We have a new President, a financial crisis of monumental proportions, government ownership of banks and automobile manufacturers, clean energy initiatives with solid backing, and a real chance that health insurance and health care are going to be altered to yield something that looks a lot more like universal coverage.
I don’t know what you do for a living, but as a semi-retired person who has considered himself to be out of the fray—with an inflation-adjusted pension and some investments—I’m paying close attention. It’s hard for me to imagine a personal situation that is not going to be impacted by the things I’ve mentioned in the second paragraph.

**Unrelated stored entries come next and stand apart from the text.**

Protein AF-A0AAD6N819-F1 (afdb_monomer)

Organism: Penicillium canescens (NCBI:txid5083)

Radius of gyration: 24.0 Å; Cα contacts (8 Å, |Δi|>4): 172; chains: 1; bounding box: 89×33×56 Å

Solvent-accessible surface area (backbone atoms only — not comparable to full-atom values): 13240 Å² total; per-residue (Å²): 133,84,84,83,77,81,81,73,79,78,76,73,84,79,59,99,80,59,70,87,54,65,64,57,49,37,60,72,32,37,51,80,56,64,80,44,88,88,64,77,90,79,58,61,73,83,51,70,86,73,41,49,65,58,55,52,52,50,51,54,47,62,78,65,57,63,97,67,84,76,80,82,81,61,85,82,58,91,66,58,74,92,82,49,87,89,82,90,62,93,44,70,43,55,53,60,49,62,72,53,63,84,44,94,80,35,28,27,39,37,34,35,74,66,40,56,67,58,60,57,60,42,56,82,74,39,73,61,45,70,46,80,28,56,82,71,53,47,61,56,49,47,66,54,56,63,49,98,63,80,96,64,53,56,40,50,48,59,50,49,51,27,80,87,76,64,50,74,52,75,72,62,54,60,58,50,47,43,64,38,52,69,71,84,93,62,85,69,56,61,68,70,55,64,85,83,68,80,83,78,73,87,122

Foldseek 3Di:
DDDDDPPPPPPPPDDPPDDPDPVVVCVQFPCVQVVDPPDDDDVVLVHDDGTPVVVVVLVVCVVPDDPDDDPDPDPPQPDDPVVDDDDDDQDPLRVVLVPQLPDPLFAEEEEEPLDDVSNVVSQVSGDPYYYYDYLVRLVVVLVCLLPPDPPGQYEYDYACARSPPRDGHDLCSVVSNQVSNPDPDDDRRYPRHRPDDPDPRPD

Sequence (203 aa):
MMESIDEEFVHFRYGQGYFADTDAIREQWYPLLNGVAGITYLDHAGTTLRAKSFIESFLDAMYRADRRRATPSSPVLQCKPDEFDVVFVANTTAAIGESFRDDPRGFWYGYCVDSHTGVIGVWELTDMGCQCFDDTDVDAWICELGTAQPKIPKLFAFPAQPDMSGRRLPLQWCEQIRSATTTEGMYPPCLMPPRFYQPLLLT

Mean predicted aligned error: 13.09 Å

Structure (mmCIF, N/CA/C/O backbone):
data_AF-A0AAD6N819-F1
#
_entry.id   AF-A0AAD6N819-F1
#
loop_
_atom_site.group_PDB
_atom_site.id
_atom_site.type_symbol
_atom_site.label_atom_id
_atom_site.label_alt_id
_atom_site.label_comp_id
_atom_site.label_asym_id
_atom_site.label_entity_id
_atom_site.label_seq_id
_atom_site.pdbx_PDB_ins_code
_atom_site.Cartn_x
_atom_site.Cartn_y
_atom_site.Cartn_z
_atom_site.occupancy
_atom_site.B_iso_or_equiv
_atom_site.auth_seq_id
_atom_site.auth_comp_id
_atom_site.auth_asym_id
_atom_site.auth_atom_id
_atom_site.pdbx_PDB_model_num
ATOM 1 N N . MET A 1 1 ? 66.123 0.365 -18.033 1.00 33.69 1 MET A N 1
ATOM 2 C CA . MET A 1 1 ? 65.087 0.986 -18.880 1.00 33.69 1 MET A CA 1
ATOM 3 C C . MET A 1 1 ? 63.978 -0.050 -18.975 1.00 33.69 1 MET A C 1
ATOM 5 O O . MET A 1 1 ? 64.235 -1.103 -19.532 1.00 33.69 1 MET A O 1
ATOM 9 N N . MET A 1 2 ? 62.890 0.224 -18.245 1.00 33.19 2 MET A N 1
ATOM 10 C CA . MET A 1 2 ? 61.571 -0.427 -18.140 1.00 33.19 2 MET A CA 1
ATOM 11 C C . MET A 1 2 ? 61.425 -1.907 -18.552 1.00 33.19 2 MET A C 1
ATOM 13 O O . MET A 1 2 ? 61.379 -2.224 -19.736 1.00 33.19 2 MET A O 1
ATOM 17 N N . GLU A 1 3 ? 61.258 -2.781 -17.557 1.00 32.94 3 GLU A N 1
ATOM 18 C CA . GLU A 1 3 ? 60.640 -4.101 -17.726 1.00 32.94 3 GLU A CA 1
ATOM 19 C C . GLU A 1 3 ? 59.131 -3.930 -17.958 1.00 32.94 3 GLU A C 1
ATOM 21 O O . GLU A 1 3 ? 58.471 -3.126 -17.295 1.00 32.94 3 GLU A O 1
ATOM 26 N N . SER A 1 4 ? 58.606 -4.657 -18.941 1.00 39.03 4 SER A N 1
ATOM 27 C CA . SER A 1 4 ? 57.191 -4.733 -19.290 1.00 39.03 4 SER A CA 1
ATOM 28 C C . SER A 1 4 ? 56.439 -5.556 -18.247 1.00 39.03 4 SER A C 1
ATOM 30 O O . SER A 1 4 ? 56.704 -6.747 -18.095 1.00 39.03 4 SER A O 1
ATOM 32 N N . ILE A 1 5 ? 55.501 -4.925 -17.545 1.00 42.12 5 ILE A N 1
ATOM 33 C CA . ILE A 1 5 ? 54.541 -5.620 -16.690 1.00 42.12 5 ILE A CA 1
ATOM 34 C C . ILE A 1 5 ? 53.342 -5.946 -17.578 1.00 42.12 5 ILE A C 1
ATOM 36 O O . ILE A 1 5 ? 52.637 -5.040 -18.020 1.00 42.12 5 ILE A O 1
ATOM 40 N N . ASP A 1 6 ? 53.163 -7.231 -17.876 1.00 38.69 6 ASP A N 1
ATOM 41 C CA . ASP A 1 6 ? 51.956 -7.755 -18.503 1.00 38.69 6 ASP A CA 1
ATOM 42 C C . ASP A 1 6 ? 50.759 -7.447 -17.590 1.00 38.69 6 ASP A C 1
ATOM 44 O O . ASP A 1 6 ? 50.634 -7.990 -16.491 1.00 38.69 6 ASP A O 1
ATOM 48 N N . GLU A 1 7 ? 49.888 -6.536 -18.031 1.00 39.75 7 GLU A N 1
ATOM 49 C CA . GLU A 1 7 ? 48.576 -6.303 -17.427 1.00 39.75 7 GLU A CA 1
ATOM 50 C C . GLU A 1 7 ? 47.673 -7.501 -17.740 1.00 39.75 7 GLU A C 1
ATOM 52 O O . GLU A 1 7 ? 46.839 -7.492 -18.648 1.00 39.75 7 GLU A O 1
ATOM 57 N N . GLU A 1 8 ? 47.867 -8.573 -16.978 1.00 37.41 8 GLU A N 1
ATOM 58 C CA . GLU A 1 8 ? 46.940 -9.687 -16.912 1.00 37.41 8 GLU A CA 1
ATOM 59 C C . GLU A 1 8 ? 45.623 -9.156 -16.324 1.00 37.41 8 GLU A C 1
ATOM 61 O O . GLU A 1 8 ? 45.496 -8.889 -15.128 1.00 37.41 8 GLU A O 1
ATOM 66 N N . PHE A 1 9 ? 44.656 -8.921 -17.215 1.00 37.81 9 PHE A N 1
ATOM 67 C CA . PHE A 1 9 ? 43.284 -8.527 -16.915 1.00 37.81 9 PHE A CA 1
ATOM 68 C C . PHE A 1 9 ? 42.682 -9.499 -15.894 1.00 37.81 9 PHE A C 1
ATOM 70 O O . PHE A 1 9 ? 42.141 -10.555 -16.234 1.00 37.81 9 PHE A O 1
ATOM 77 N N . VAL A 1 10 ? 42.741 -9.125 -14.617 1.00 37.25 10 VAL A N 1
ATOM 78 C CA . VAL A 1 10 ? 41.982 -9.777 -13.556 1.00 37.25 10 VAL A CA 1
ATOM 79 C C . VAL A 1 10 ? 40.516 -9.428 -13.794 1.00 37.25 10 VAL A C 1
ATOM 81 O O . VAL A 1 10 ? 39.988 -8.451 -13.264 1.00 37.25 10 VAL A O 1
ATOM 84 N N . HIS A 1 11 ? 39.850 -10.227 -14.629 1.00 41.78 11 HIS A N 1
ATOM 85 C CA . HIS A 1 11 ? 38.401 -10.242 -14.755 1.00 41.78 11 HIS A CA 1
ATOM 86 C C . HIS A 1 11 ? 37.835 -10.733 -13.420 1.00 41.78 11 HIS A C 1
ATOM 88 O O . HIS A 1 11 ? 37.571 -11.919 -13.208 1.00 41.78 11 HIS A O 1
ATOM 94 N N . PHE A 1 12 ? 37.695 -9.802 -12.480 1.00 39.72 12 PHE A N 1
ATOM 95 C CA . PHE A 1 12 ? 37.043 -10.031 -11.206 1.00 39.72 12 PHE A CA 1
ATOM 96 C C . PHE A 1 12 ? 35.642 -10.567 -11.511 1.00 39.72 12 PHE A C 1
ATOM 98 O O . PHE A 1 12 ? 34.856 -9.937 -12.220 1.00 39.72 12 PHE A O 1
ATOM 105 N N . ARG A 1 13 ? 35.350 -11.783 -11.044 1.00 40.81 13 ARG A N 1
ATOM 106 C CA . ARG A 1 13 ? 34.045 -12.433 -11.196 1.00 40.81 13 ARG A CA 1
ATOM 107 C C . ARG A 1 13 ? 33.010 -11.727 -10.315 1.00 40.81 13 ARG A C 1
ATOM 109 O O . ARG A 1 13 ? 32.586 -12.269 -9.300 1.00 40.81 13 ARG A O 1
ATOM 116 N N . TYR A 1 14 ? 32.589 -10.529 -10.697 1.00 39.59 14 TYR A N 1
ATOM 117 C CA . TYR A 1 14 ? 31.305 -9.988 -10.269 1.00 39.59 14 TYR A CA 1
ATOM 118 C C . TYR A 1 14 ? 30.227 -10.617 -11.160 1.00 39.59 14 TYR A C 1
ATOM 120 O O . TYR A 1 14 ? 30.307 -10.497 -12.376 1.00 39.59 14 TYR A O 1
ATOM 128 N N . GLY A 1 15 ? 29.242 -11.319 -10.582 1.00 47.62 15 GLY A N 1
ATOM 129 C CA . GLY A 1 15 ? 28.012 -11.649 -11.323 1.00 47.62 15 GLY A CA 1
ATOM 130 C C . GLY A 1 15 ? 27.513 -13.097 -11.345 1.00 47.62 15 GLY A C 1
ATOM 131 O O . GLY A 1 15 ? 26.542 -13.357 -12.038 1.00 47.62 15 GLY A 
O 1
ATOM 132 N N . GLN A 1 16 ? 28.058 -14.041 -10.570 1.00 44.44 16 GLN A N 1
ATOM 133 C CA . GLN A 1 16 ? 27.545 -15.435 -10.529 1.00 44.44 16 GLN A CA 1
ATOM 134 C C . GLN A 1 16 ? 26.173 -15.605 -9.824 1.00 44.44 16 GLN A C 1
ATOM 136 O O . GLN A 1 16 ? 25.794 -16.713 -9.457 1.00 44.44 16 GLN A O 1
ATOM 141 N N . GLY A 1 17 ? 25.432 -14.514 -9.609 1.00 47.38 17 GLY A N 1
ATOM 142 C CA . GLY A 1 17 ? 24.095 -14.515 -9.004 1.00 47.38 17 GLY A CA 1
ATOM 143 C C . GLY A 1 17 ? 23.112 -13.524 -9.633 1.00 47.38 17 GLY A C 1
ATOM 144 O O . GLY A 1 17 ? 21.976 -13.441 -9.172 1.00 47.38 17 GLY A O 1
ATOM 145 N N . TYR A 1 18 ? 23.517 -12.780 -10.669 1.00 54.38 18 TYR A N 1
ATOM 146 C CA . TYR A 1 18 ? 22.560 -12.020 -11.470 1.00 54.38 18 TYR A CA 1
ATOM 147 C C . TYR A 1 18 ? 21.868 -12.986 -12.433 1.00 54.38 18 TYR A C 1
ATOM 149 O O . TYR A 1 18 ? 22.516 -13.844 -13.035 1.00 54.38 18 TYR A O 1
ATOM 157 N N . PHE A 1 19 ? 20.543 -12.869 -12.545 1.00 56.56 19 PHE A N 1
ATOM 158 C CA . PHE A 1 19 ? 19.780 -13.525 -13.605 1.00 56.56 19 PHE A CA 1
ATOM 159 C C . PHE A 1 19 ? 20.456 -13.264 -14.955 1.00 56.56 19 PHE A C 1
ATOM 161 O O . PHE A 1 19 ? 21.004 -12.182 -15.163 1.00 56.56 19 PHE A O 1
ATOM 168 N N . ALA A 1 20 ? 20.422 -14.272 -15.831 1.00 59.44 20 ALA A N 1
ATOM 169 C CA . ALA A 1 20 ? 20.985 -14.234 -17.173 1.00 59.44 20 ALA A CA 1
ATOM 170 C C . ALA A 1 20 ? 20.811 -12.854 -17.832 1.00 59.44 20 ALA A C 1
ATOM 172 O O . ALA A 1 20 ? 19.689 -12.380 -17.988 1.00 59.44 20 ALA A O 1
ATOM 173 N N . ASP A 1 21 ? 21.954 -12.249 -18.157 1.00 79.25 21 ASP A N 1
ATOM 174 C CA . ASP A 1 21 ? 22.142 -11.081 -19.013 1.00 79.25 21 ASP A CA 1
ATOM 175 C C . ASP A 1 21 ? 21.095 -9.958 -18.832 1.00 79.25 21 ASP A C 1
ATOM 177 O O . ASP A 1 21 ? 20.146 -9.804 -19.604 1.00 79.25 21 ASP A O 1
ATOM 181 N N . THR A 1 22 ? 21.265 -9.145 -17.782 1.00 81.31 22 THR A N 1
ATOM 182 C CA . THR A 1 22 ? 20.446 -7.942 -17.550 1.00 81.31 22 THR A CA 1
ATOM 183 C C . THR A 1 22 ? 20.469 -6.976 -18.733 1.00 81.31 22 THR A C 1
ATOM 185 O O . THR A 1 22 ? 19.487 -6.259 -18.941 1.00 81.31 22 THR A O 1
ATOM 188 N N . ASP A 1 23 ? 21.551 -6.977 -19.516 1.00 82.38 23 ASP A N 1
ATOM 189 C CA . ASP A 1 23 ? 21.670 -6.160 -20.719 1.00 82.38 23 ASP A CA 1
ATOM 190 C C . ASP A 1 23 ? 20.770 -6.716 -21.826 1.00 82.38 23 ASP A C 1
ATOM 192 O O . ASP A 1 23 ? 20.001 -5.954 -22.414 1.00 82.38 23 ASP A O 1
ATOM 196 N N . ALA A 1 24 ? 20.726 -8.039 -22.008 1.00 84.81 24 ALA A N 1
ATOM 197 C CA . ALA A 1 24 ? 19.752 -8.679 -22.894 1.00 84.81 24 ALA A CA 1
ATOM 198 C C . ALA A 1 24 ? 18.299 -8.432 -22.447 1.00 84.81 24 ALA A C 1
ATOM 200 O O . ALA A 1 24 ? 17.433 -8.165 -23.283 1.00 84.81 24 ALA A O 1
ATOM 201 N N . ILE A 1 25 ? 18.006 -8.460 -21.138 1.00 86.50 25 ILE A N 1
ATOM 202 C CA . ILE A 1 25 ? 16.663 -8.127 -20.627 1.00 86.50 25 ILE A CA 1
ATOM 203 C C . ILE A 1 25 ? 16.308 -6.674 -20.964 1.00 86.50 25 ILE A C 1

For my wife and I, the decline in our investment portfolio has meant taking a serious look at our discretionary spending. We’ll be taking fewer trips to visit family and cutting back on eating out. Health insurance costs may be going up, my house isn’t worth as much as it was two years ago, and I doubt that the bank is going to be supportive of a bridge loan if I want to downsize into a house with a master bedroom on the main floor—which means I’ll have to sell this house before I can take the next step.

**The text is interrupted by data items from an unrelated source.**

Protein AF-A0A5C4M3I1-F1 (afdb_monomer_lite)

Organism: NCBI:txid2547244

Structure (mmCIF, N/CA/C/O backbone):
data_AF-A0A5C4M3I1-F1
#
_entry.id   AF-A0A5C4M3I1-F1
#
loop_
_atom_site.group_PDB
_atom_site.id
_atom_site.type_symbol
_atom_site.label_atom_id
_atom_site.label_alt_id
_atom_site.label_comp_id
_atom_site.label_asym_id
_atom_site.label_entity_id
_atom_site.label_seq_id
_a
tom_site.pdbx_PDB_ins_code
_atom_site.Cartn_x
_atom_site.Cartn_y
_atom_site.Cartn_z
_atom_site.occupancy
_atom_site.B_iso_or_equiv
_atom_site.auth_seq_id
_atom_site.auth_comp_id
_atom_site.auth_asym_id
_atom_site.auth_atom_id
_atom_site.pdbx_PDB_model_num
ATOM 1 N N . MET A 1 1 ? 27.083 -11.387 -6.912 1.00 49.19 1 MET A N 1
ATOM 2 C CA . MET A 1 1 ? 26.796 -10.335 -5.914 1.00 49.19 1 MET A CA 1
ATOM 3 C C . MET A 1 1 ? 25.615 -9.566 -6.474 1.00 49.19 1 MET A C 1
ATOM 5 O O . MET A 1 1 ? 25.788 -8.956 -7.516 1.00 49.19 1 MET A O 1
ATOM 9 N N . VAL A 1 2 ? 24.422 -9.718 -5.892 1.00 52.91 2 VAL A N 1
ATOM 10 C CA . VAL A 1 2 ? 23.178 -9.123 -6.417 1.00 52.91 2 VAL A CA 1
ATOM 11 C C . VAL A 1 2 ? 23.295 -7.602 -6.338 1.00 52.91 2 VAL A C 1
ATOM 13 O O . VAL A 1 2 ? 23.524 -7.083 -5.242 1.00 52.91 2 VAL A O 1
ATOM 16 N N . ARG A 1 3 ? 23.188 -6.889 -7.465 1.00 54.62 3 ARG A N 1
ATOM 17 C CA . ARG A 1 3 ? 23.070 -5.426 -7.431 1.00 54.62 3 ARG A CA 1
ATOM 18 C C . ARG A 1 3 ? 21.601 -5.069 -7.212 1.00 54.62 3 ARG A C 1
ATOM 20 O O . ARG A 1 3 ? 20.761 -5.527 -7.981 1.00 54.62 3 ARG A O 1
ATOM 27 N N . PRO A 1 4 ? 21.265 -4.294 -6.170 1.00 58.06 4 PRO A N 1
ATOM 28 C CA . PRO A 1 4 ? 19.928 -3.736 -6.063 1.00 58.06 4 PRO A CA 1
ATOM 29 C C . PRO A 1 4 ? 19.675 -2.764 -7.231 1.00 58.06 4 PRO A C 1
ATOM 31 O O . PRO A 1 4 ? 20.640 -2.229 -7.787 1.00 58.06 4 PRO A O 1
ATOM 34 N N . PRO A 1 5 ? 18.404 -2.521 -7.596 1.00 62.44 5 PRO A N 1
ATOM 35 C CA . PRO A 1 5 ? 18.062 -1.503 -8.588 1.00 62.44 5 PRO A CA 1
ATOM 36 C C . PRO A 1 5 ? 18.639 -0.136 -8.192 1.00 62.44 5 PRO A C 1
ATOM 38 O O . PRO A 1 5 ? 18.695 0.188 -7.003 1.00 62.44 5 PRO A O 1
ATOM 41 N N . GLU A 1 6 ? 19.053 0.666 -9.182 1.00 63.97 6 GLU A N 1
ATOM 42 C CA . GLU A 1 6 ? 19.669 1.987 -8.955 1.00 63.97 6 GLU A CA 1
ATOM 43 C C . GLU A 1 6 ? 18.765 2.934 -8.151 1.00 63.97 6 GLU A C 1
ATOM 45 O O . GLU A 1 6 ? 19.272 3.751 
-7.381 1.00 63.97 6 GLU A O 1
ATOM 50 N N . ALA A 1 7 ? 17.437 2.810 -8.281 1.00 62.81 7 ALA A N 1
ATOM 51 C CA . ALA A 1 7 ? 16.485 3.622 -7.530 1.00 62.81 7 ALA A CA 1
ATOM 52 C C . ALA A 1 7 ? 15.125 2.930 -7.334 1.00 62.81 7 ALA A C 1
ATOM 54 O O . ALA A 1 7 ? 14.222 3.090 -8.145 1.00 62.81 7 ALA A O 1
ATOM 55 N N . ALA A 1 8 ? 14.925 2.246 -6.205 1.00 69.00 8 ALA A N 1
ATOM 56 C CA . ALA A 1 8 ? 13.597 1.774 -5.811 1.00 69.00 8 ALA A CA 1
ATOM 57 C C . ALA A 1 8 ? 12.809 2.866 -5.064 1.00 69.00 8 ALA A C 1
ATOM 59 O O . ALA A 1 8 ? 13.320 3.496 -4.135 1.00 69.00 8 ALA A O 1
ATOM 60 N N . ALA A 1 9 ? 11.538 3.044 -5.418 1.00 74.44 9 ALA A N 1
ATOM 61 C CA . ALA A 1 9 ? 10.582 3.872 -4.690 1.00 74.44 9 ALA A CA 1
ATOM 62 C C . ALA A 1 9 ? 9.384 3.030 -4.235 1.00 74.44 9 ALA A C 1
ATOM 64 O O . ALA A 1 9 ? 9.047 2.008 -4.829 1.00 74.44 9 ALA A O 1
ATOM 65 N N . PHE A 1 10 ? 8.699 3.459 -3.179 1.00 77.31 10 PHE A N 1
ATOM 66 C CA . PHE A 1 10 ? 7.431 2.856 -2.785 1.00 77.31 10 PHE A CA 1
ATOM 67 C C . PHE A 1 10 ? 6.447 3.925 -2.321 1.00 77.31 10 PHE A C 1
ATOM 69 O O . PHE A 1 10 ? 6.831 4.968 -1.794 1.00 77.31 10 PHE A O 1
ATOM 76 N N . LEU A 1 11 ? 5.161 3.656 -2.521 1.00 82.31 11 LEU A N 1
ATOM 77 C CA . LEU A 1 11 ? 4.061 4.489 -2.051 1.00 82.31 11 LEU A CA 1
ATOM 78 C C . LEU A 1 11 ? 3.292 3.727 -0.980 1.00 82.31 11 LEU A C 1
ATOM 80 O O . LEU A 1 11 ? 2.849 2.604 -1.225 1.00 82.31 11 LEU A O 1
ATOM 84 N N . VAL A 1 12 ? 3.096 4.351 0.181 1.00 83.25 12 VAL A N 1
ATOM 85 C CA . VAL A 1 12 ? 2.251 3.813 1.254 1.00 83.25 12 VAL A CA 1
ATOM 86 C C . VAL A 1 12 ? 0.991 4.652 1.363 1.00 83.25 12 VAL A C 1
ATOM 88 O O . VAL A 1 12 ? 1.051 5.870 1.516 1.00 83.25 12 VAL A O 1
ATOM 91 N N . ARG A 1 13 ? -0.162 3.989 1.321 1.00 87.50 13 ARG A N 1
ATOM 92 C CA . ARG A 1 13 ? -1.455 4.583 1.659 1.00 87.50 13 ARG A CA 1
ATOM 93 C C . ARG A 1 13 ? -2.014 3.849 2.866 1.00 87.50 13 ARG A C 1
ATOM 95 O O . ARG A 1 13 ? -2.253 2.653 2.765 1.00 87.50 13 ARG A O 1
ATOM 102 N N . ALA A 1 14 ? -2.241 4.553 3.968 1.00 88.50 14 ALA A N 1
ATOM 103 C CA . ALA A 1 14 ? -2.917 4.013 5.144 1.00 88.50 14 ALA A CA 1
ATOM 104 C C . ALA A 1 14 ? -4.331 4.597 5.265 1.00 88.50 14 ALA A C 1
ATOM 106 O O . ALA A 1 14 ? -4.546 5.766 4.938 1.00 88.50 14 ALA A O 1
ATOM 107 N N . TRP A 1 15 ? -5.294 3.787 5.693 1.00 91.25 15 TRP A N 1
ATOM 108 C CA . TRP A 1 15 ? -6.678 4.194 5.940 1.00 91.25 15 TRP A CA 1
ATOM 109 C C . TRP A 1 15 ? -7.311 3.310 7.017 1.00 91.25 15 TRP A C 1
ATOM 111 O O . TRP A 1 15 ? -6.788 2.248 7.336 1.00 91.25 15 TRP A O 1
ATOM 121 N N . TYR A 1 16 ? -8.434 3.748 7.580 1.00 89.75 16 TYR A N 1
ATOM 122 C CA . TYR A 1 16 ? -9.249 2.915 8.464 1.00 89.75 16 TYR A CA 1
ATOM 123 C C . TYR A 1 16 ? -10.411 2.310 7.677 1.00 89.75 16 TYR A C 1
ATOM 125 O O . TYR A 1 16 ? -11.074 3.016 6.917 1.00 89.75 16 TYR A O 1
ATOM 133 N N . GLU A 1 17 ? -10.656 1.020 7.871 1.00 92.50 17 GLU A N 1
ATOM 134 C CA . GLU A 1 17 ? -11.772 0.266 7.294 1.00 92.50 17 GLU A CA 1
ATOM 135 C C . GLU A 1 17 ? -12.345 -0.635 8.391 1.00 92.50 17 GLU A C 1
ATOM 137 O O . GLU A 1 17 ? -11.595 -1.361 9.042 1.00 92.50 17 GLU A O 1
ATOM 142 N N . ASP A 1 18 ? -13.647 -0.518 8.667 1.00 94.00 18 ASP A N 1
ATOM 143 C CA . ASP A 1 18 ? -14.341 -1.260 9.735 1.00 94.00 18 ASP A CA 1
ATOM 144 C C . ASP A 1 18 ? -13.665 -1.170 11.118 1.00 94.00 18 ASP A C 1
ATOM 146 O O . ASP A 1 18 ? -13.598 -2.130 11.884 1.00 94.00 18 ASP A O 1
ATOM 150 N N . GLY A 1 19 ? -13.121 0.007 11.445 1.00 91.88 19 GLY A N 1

I consider myself semi-retired because I do consulting work. I find that businesses are doing the same thing with their budgets that we’re doing with our household finance. They’re cutting back on discretionary spending, and although I like to think that I add value with my workshops and other services, it is obvious from the cancellations and delays that many firms are rethinking their priorities.
One of the financial columns I read talks about “The new reality”. The point the author is making is that things aren’t going to go back to where they were before. Smart investors need to stay abreast of the changes and adjust accordingly.
There is a process to help cope with all of these changes. Done properly, it is even possible to get a leg up on your competition and use “The new reality” to your advantage. The process is called reinvention. I like to break reinvention into two parts, which I call big reinvention and little reinvention.
Little reinvention is primarily process focused. It involves making incremental changes that increase the efficiency and productivity of your enterprise. Surveying your customers—patients in a medical practice, for instance—to see what that like and what they dislike about the totality of the service you provide can give you the information you need to make incremental changes: Shorten up the check-in procedure by adding another receptionist.
Big reinvention occurs less frequently. It is the appropriate response to “The new reality,” to a paradigm shift. Big reinvention involves changes to your enterprise’s strategies and tactics. Failure to adjust to “The new reality” can be fatal: just ask Chrysler and GM.
Where does reinvention start? It starts with paying attention. Healthy organizations reinvent themselves by training people at all levels to be aware of what is going on inside and outside their normal boundaries and establishing a re-occurring process for drafting and implementing changes.
Financial meltdown; health care reform; alternative energy initiatives; government ownership: Are any of these impacting you and your organization? Are you paying attention? And what are you doing to address the changes?